En dehors du Nigeria, les activités du groupe ont toutefois affiché une dynamique positive. Les revenus ont progressé de 20 % en Afrique centrale, orientale et australe, atteignant 470 millions de dollars, tandis que l’Afrique de l’Ouest anglophone a enregistré une croissance de 16 %, à 372 millions de dollars. Dans l’espace UEMOA, région historique du groupe, les revenus ont augmenté de 6 %, pour s’établir à 382 millions de dollars.

Les indicateurs financiers demeurent globalement solides. Les dépôts de la clientèle ont augmenté de 3,1 milliards de dollars sur un an pour atteindre 27 milliards de dollars, dont 85 % sont constitués de ressources à faible coût. Le coefficient d’exploitation est resté stable à 48,4 %, confirmant la maîtrise des charges opérationnelles.

La stratégie de transformation numérique du groupe continue également de produire des résultats. Les revenus issus des activités de paiement ont progressé de 10 %, atteignant 156 millions de dollars, tandis que la valeur des transactions numériques a bondi de 33 %, à 78,5 milliards de dollars. La direction souligne que cette évolution est soutenue par la modernisation de son infrastructure technologique, développée notamment en partenariat avec Google Cloud.

Sur le plan financier, Ecobank a par ailleurs levé 450 millions de dollars sur le marché international grâce à une obligation verte, une opération largement sursouscrite destinée à refinancer une dette subordonnée existante.

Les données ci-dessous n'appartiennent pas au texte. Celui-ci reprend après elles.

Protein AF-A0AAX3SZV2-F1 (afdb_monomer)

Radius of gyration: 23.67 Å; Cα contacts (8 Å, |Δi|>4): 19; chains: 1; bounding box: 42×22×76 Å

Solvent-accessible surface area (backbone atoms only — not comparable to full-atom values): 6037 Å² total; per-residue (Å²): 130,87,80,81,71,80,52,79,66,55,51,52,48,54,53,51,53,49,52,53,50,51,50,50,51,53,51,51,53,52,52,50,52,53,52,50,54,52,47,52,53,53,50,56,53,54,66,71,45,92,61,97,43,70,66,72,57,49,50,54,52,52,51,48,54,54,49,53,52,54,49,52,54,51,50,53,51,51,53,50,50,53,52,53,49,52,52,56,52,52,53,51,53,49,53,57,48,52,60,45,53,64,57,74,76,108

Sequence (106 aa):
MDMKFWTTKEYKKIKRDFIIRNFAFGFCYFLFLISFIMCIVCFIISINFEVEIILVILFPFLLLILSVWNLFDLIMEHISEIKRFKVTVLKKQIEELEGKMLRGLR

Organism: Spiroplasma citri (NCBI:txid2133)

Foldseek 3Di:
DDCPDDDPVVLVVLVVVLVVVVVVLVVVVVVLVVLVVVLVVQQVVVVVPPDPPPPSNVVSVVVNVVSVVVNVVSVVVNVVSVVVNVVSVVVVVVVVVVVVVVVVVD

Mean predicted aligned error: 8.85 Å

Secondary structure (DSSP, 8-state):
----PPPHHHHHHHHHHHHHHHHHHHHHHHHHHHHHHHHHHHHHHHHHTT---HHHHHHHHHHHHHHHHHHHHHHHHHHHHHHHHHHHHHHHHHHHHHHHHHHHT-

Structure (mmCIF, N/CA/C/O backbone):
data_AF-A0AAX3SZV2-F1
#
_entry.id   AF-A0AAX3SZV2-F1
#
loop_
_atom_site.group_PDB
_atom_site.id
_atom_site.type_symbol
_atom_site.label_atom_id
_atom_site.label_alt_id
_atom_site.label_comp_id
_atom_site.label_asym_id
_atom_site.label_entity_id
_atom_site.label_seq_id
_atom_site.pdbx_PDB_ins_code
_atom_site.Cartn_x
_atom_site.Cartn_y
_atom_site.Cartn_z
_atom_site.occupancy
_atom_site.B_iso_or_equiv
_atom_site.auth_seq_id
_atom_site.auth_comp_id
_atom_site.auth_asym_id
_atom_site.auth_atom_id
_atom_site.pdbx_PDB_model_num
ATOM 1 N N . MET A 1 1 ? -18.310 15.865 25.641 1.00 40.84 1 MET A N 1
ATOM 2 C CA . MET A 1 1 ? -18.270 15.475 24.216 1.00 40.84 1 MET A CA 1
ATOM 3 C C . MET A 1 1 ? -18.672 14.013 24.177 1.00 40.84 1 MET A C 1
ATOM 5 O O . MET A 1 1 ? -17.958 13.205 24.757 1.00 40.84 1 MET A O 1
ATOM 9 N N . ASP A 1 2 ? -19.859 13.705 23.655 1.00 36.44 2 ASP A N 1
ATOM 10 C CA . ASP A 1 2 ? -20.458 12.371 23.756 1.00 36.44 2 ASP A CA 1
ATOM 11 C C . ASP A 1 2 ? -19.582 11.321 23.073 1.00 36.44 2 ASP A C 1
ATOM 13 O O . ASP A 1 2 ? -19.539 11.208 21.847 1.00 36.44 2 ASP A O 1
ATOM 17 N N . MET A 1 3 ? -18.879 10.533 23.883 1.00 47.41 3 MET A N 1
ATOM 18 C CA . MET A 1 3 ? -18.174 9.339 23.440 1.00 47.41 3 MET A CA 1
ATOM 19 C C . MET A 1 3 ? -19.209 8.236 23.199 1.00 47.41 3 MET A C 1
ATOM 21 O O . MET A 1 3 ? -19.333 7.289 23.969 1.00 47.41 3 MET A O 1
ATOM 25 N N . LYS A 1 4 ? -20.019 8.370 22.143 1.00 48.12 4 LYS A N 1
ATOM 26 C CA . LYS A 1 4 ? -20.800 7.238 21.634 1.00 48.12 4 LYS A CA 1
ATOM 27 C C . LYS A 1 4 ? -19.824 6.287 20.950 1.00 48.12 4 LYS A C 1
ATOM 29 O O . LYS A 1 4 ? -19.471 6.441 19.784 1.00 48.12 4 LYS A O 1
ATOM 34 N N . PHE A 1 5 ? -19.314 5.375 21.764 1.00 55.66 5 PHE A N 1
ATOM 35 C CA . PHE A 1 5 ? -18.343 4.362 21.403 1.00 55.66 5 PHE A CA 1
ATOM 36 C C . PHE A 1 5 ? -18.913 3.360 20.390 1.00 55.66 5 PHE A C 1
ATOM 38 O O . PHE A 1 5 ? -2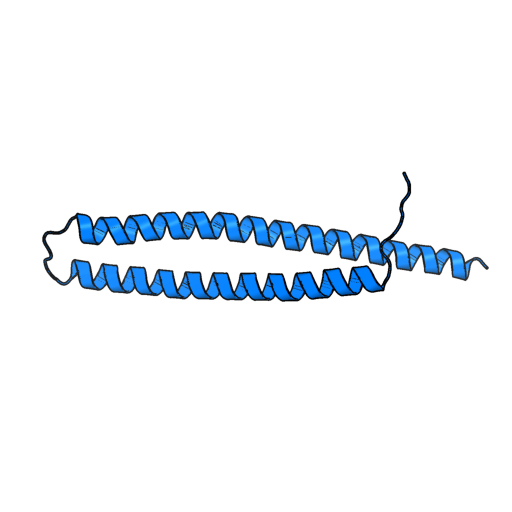0.102 3.032 20.402 1.00 55.66 5 PHE A O 1
ATOM 45 N N . TRP A 1 6 ? -18.045 2.910 19.485 1.00 60.31 6 TRP A N 1
ATOM 46 C CA . TRP A 1 6 ? -18.382 2.032 18.368 1.00 60.31 6 TRP A CA 1
ATOM 47 C C . TRP A 1 6 ? -18.782 0.647 18.887 1.00 60.31 6 TRP A C 1
ATOM 49 O O . TRP A 1 6 ? -18.086 0.038 19.699 1.00 60.31 6 TRP A O 1
ATOM 59 N N . THR A 1 7 ? -19.892 0.099 18.398 1.00 65.94 7 THR A N 1
ATOM 60 C CA . THR A 1 7 ? -20.349 -1.231 18.823 1.00 65.94 7 THR A CA 1
ATOM 61 C C . THR A 1 7 ? -19.358 -2.319 18.387 1.00 65.94 7 THR A C 1
ATOM 63 O O . THR A 1 7 ? -18.648 -2.202 17.383 1.00 65.94 7 THR A O 1
ATOM 66 N N . THR A 1 8 ? -19.335 -3.461 19.085 1.00 73.00 8 THR A N 1
ATOM 67 C CA . THR A 1 8 ? -18.438 -4.591 18.762 1.00 73.00 8 THR A CA 1
ATOM 68 C C . THR A 1 8 ? -18.598 -5.087 17.316 1.00 73.00 8 THR A C 1
ATOM 70 O O . THR A 1 8 ? -17.650 -5.621 16.734 1.00 73.00 8 THR A O 1
ATOM 73 N N . LYS A 1 9 ? -19.793 -4.911 16.727 1.00 79.88 9 LYS A N 1
ATOM 74 C CA . LYS A 1 9 ? -20.093 -5.215 15.319 1.00 79.88 9 LYS A CA 1
ATOM 75 C C . LYS A 1 9 ? -19.385 -4.255 14.367 1.00 79.88 9 LYS A C 1
ATOM 77 O O . LYS A 1 9 ? -18.789 -4.709 13.392 1.00 79.88 9 LYS A O 1
ATOM 82 N N . GLU A 1 10 ? -19.400 -2.959 14.655 1.00 80.19 10 GLU A N 1
ATOM 83 C CA . GLU A 1 10 ? -18.755 -1.974 13.792 1.00 80.19 10 GLU A CA 1
ATOM 84 C C . GLU A 1 10 ? -17.228 -2.093 13.844 1.00 80.19 10 GLU A C 1
ATOM 86 O O . GLU A 1 10 ? -16.582 -2.031 12.802 1.00 80.19 10 GLU A O 1
ATOM 91 N N . TYR A 1 11 ? -16.641 -2.404 15.007 1.00 82.38 11 TYR A N 1
ATOM 92 C CA . TYR A 1 11 ? -15.206 -2.710 15.076 1.00 82.38 11 TYR A CA 1
ATOM 93 C C . TYR A 1 11 ? -14.824 -3.925 14.214 1.00 82.38 11 TYR A C 1
ATOM 95 O O . TYR A 1 11 ? -13.802 -3.907 13.527 1.00 82.38 11 TYR A O 1
ATOM 103 N N . LYS A 1 12 ? -15.637 -4.994 14.222 1.00 86.44 12 LYS A N 1
ATOM 104 C CA . LYS A 1 12 ? -15.406 -6.162 13.352 1.00 86.44 12 LYS A CA 1
ATOM 105 C C . LYS A 1 12 ? -15.466 -5.780 11.870 1.00 86.44 12 LYS A C 1
ATOM 107 O O . LYS A 1 12 ? -14.671 -6.308 11.096 1.00 86.44 12 LYS A O 1
ATOM 112 N N . LYS A 1 13 ? -16.370 -4.867 11.494 1.00 89.25 13 LYS A N 1
ATOM 113 C CA . LYS A 1 13 ? -16.466 -4.331 10.131 1.00 89.25 13 LYS A CA 1
ATOM 114 C C . LYS A 1 13 ? -15.207 -3.544 9.757 1.00 89.25 13 LYS A C 1
ATOM 116 O O . LYS A 1 13 ? -14.555 -3.917 8.793 1.00 89.25 13 LYS A O 1
ATOM 121 N N . ILE A 1 14 ? -14.787 -2.583 10.586 1.00 87.38 14 ILE A N 1
ATOM 122 C CA . ILE A 1 14 ? -13.551 -1.804 10.371 1.00 87.38 14 ILE A CA 1
ATOM 123 C C . ILE A 1 14 ? -12.332 -2.723 10.232 1.00 87.38 14 ILE A C 1
ATOM 125 O O . ILE A 1 14 ? -11.516 -2.539 9.336 1.00 87.38 14 ILE A O 1
ATOM 129 N N . LYS A 1 15 ? -12.206 -3.739 11.096 1.00 88.69 15 LYS A N 1
ATOM 130 C CA . LYS A 1 15 ? -11.099 -4.703 11.028 1.00 88.69 15 LYS A CA 1
ATOM 131 C C . LYS A 1 15 ? -11.098 -5.488 9.716 1.00 88.69 15 LYS A C 1
ATOM 133 O O . LYS A 1 15 ? -10.032 -5.707 9.151 1.00 88.69 15 LYS A O 1
ATOM 138 N N . ARG A 1 16 ? -12.266 -5.934 9.245 1.00 92.00 16 ARG A N 1
ATOM 139 C CA . ARG A 1 16 ? -12.385 -6.636 7.961 1.00 92.00 16 ARG A CA 1
ATOM 140 C C . ARG A 1 16 ? -11.999 -5.715 6.805 1.00 92.00 16 ARG A C 1
ATOM 142 O O . ARG A 1 16 ? -11.196 -6.123 5.973 1.00 92.00 16 ARG A O 1
ATOM 149 N N . ASP A 1 17 ? -12.526 -4.496 6.792 1.00 91.75 17 ASP A N 1
ATOM 150 C CA . ASP A 1 17 ? -12.256 -3.516 5.738 1.00 91.75 17 ASP A CA 1
ATOM 151 C C . ASP A 1 17 ? -10.761 -3.170 5.681 1.00 91.75 17 ASP A C 1
ATOM 153 O O . ASP A 1 17 ? -10.176 -3.178 4.601 1.00 91.75 17 ASP A O 1
ATOM 157 N N . PHE A 1 18 ? -10.119 -2.987 6.840 1.00 91.12 18 PHE A N 1
ATOM 158 C CA . PHE A 1 18 ? -8.674 -2.773 6.941 1.00 91.12 18 PHE A CA 1
ATOM 159 C C . PHE A 1 18 ? -7.861 -3.944 6.370 1.00 91.12 18 PHE A C 1
ATOM 161 O O . PHE A 1 18 ? -6.897 -3.727 5.645 1.00 91.12 18 PHE A O 1
ATOM 168 N N . ILE A 1 19 ? -8.243 -5.197 6.651 1.00 92.25 19 ILE A N 1
ATOM 169 C CA . ILE A 1 19 ? -7.547 -6.376 6.103 1.00 92.25 19 ILE A CA 1
ATOM 170 C C . ILE A 1 19 ? -7.650 -6.407 4.574 1.00 92.25 19 ILE A C 1
ATOM 172 O O . ILE A 1 19 ? -6.648 -6.647 3.902 1.00 92.25 19 ILE A O 1
ATOM 176 N N . ILE A 1 20 ? -8.845 -6.156 4.030 1.00 93.88 20 ILE A N 1
ATOM 177 C CA . ILE A 1 20 ? -9.080 -6.151 2.580 1.00 93.88 20 ILE A CA 1
ATOM 178 C C . ILE A 1 20 ? -8.256 -5.047 1.914 1.00 93.88 20 ILE A C 1
ATOM 180 O O . ILE A 1 20 ? -7.573 -5.302 0.925 1.00 93.88 20 ILE A O 1
ATOM 184 N N . ARG A 1 21 ? -8.276 -3.835 2.472 1.00 91.00 21 ARG A N 1
ATOM 185 C CA . ARG A 1 21 ? -7.511 -2.700 1.948 1.00 91.00 21 ARG A CA 1
ATOM 186 C C . ARG A 1 21 ? -6.006 -2.921 2.054 1.00 91.00 21 ARG A C 1
ATOM 188 O O . ARG A 1 21 ? -5.303 -2.697 1.079 1.00 91.00 21 ARG A O 1
ATOM 195 N N . ASN A 1 22 ? -5.511 -3.458 3.168 1.00 91.69 22 ASN A N 1
ATOM 196 C CA . ASN A 1 22 ? -4.099 -3.820 3.324 1.00 91.69 22 ASN A CA 1
ATOM 197 C C . ASN A 1 22 ? -3.654 -4.870 2.291 1.00 91.69 22 ASN A C 1
ATOM 199 O O . ASN A 1 22 ? -2.565 -4.770 1.729 1.00 91.69 22 ASN A O 1
ATOM 203 N N . PHE A 1 23 ? -4.507 -5.856 1.998 1.00 93.25 23 PHE A N 1
ATOM 204 C CA . PHE A 1 23 ? -4.250 -6.812 0.922 1.00 93.25 23 PHE A CA 1
ATOM 205 C C . PHE A 1 23 ? -4.216 -6.126 -0.452 1.00 93.25 23 PHE A C 1
ATOM 207 O O . PHE A 1 23 ? -3.314 -6.393 -1.243 1.00 93.25 23 PHE A O 1
ATOM 214 N N . ALA A 1 24 ? -5.141 -5.196 -0.713 1.00 92.19 24 ALA A N 1
ATOM 215 C CA . ALA A 1 24 ? -5.149 -4.403 -1.940 1.00 92.19 24 ALA A CA 1
ATOM 216 C C . ALA A 1 24 ? -3.876 -3.547 -2.087 1.00 92.19 24 ALA A C 1
ATOM 218 O O . ALA A 1 24 ? -3.276 -3.554 -3.157 1.00 92.19 24 ALA A O 1
ATOM 219 N N . PHE A 1 25 ? -3.400 -2.894 -1.019 1.00 91.31 25 PHE A N 1
ATOM 220 C CA . PHE A 1 25 ? -2.119 -2.177 -1.031 1.00 91.31 25 PHE A CA 1
ATOM 221 C C . PHE A 1 25 ? -0.951 -3.104 -1.377 1.00 91.31 25 PHE A C 1
ATOM 223 O O . PHE A 1 25 ? -0.137 -2.766 -2.234 1.00 91.31 25 PHE A O 1
ATOM 230 N N . GLY A 1 26 ? -0.889 -4.289 -0.761 1.00 91.06 26 GLY A N 1
ATOM 231 C CA . GLY A 1 26 ? 0.128 -5.293 -1.081 1.00 91.06 26 GLY A CA 1
ATOM 232 C C . GLY A 1 26 ? 0.093 -5.719 -2.552 1.00 91.06 26 GLY A C 1
ATOM 233 O O . GLY A 1 26 ? 1.137 -5.799 -3.198 1.00 91.06 26 GLY A O 1
ATOM 234 N N . PHE A 1 27 ? -1.105 -5.926 -3.103 1.00 92.56 27 PHE A N 1
ATOM 235 C CA . PHE A 1 27 ? -1.287 -6.238 -4.519 1.00 92.56 27 PHE A CA 1
ATOM 236 C C . PHE A 1 27 ? -0.832 -5.088 -5.431 1.00 92.56 27 PHE A C 1
ATOM 238 O O . PHE A 1 27 ? -0.102 -5.324 -6.392 1.00 92.56 27 PHE A O 1
ATOM 245 N N . CYS A 1 28 ? -1.178 -3.839 -5.105 1.00 90.81 28 CYS A N 1
ATOM 246 C CA . CYS A 1 28 ? -0.713 -2.666 -5.846 1.00 90.81 28 CYS A CA 1
ATOM 247 C C . CYS A 1 28 ? 0.818 -2.563 -5.847 1.00 90.81 28 CYS A C 1
ATOM 249 O O . CYS A 1 28 ? 1.411 -2.337 -6.900 1.00 90.81 28 CYS A O 1
ATOM 251 N N . TYR A 1 29 ? 1.479 -2.785 -4.706 1.00 91.81 29 TYR A N 1
ATOM 252 C CA . TYR A 1 29 ? 2.944 -2.789 -4.637 1.00 91.81 29 TYR A CA 1
ATOM 253 C C . TYR A 1 29 ? 3.569 -3.866 -5.527 1.00 91.81 29 TYR A C 1
ATOM 255 O O . TYR A 1 29 ? 4.573 -3.614 -6.193 1.00 91.81 29 TYR A O 1
ATOM 263 N N . PHE A 1 30 ? 2.957 -5.049 -5.587 1.00 92.06 30 PHE A N 1
ATOM 264 C CA . PHE A 1 30 ? 3.410 -6.118 -6.471 1.00 92.06 30 PHE A CA 1
ATOM 265 C C . PHE A 1 30 ? 3.261 -5.748 -7.957 1.00 92.06 30 PHE A C 1
ATOM 267 O O . PHE A 1 30 ? 4.182 -5.971 -8.743 1.00 92.06 30 PHE A O 1
ATOM 274 N N . LEU A 1 31 ? 2.149 -5.115 -8.342 1.00 89.00 31 LEU A N 1
ATOM 275 C CA . LEU A 1 31 ? 1.959 -4.608 -9.706 1.00 89.00 31 LEU A CA 1
ATOM 276 C C . LEU A 1 31 ? 2.971 -3.516 -10.070 1.00 89.00 31 LEU A C 1
ATOM 278 O O . LEU A 1 31 ? 3.492 -3.518 -11.188 1.00 89.00 31 LEU A O 1
ATOM 282 N N . PHE A 1 32 ? 3.281 -2.613 -9.136 1.00 88.69 32 PHE A N 1
ATOM 283 C CA . PHE A 1 32 ? 4.327 -1.607 -9.325 1.00 88.69 32 PHE A CA 1
ATOM 284 C C . PHE A 1 32 ? 5.690 -2.251 -9.577 1.00 88.69 32 PHE A C 1
ATOM 286 O O . PHE A 1 32 ? 6.391 -1.842 -10.500 1.00 88.69 32 PHE A O 1
ATOM 293 N N . LEU A 1 33 ? 6.040 -3.292 -8.814 1.00 88.88 33 LEU A N 1
ATOM 294 C CA . LEU A 1 33 ? 7.287 -4.029 -9.004 1.00 88.88 33 LEU A CA 1
ATOM 295 C C . LEU A 1 33 ? 7.372 -4.654 -10.404 1.00 88.88 33 LEU A C 1
ATOM 297 O O . LEU A 1 33 ? 8.377 -4.479 -11.090 1.00 88.88 33 LEU A O 1
ATOM 301 N N . ILE A 1 34 ? 6.314 -5.339 -10.852 1.00 89.94 34 ILE A N 1
ATOM 302 C CA . ILE A 1 34 ? 6.267 -5.931 -12.199 1.00 89.94 34 ILE A CA 1
ATOM 303 C C . ILE A 1 34 ? 6.408 -4.845 -13.269 1.00 89.94 34 ILE A C 1
ATOM 305 O O . ILE A 1 34 ? 7.207 -4.984 -14.193 1.00 89.94 34 ILE A O 1
ATOM 309 N N . SER A 1 35 ? 5.662 -3.748 -13.130 1.00 85.06 35 SER A N 1
ATOM 310 C CA . SER A 1 35 ? 5.678 -2.643 -14.094 1.00 85.06 35 SER A CA 1
ATOM 311 C C . SER A 1 35 ? 7.064 -2.005 -14.197 1.00 85.06 35 SER A C 1
ATOM 313 O O . SER A 1 35 ? 7.538 -1.719 -15.295 1.00 85.06 35 SER A O 1
ATOM 315 N N . PHE A 1 36 ? 7.750 -1.847 -13.064 1.00 84.88 36 PHE A N 1
ATOM 316 C CA . PHE A 1 36 ? 9.118 -1.344 -13.006 1.00 84.88 36 PHE A CA 1
ATOM 317 C C . PHE A 1 36 ? 10.108 -2.272 -13.725 1.00 84.88 36 PHE A C 1
ATOM 319 O O . PHE A 1 36 ? 10.903 -1.805 -14.541 1.00 84.88 36 PHE A O 1
ATOM 326 N N . ILE A 1 37 ? 10.018 -3.588 -13.494 1.00 87.31 37 ILE A N 1
ATOM 327 C CA . ILE A 1 37 ? 10.853 -4.585 -14.186 1.00 87.31 37 ILE A CA 1
ATOM 328 C C . ILE A 1 37 ? 10.631 -4.511 -15.701 1.00 87.31 37 ILE A C 1
ATOM 330 O O . ILE A 1 37 ? 11.597 -4.464 -16.462 1.00 87.31 37 ILE A O 1
ATOM 334 N N . MET A 1 38 ? 9.373 -4.436 -16.145 1.00 84.12 38 MET A N 1
ATOM 335 C CA . MET A 1 38 ? 9.039 -4.311 -17.567 1.00 84.12 38 MET A CA 1
ATOM 336 C C . MET A 1 38 ? 9.618 -3.034 -18.185 1.00 84.12 38 MET A C 1
ATOM 338 O O . MET A 1 38 ? 10.167 -3.089 -19.283 1.00 84.12 38 MET A O 1
ATOM 342 N N . CYS A 1 39 ? 9.566 -1.900 -17.476 1.00 81.12 39 CYS A N 1
ATOM 343 C CA . CYS A 1 39 ? 10.164 -0.648 -17.948 1.00 81.12 39 CYS A CA 1
ATOM 344 C C . CYS A 1 39 ? 11.682 -0.775 -18.144 1.00 81.12 39 CYS A C 1
ATOM 346 O O . CYS A 1 39 ? 12.198 -0.319 -19.164 1.00 81.12 39 CYS A O 1
ATOM 348 N N . ILE A 1 40 ? 12.392 -1.430 -17.216 1.00 82.06 40 ILE A N 1
ATOM 349 C CA . ILE A 1 40 ? 13.838 -1.679 -17.339 1.00 82.06 40 ILE A CA 1
ATOM 350 C C . ILE A 1 40 ? 14.142 -2.565 -18.548 1.00 82.06 40 ILE A C 1
ATOM 352 O O . ILE A 1 40 ? 15.038 -2.251 -19.329 1.00 82.06 40 ILE A O 1
ATOM 356 N N . VAL A 1 41 ? 13.396 -3.658 -18.728 1.00 84.44 41 VAL A N 1
ATOM 357 C CA . VAL A 1 41 ? 13.586 -4.568 -19.868 1.00 84.44 41 VAL A CA 1
ATOM 358 C C . VAL A 1 41 ? 13.383 -3.823 -21.190 1.00 84.44 41 VAL A C 1
ATOM 360 O O . VAL A 1 41 ? 14.234 -3.908 -22.076 1.00 84.44 41 VAL A O 1
ATOM 363 N N . CYS A 1 42 ? 12.310 -3.036 -21.307 1.00 78.00 42 CYS A N 1
ATOM 364 C CA . CYS A 1 42 ? 12.054 -2.208 -22.487 1.00 78.00 42 CYS A CA 1
ATOM 365 C C . CYS A 1 42 ? 13.176 -1.195 -22.740 1.00 78.00 42 CYS A C 1
ATOM 367 O O . CYS A 1 42 ? 13.576 -1.002 -23.888 1.00 78.00 42 CYS A O 1
ATOM 369 N N . PHE A 1 43 ? 13.707 -0.572 -21.686 1.00 76.56 43 PHE A N 1
ATOM 370 C CA . PHE A 1 43 ? 14.820 0.370 -21.790 1.00 76.56 43 PHE A CA 1
ATOM 371 C C . PHE A 1 43 ? 16.095 -0.299 -22.324 1.00 76.56 43 PHE A C 1
ATOM 373 O O . PHE A 1 43 ? 16.701 0.209 -23.263 1.0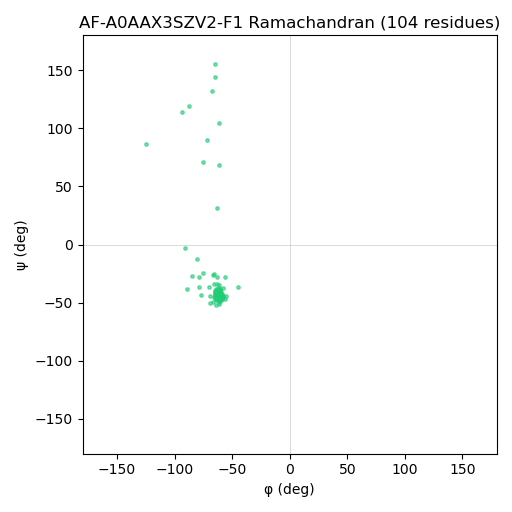0 76.56 43 PHE A O 1
ATOM 380 N N . ILE A 1 44 ? 16.463 -1.472 -21.796 1.00 79.31 44 ILE A N 1
ATOM 381 C CA . ILE A 1 44 ? 17.646 -2.227 -22.247 1.00 79.31 44 ILE A CA 1
ATOM 382 C C . ILE A 1 44 ? 17.513 -2.637 -23.720 1.00 79.31 44 ILE A C 1
ATOM 384 O O . ILE A 1 44 ? 18.459 -2.478 -24.490 1.00 79.31 44 ILE A O 1
ATOM 388 N N . ILE A 1 45 ? 16.341 -3.132 -24.133 1.00 79.31 45 ILE A N 1
ATOM 389 C CA . ILE A 1 45 ? 16.081 -3.487 -25.538 1.00 79.31 45 ILE A CA 1
ATOM 390 C C . ILE A 1 45 ? 16.213 -2.247 -26.431 1.00 79.31 45 ILE A C 1
ATOM 392 O O . ILE A 1 45 ? 16.853 -2.315 -27.476 1.00 79.31 45 ILE A O 1
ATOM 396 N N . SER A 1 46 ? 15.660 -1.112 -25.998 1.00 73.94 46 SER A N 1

Le semestre s’inscrit également dans un contexte de recomposition de l’actionnariat. Après l’autorisation accordée en juin par la Commission bancaire de l’UMOA, Bosquet Investments, véhicule d’investissement de l’homme d’affaires camerounais Alain Nkontchou, est devenu le premier actionnaire du groupe avec une participation d’au moins 24,05 % du capital, devant Qatar National Bank.

Alors que le plan stratégique « Croissance, Transformation, Rendement » arrive à son terme cette année, Ecobank devra désormais démontrer sa capacité à poursuivre sa croissance tout en résorbant les difficultés liées à son portefeuille de crédits au Nigeria, afin de préserver durablement sa rentabilité et de consolider la confiance des investisseurs.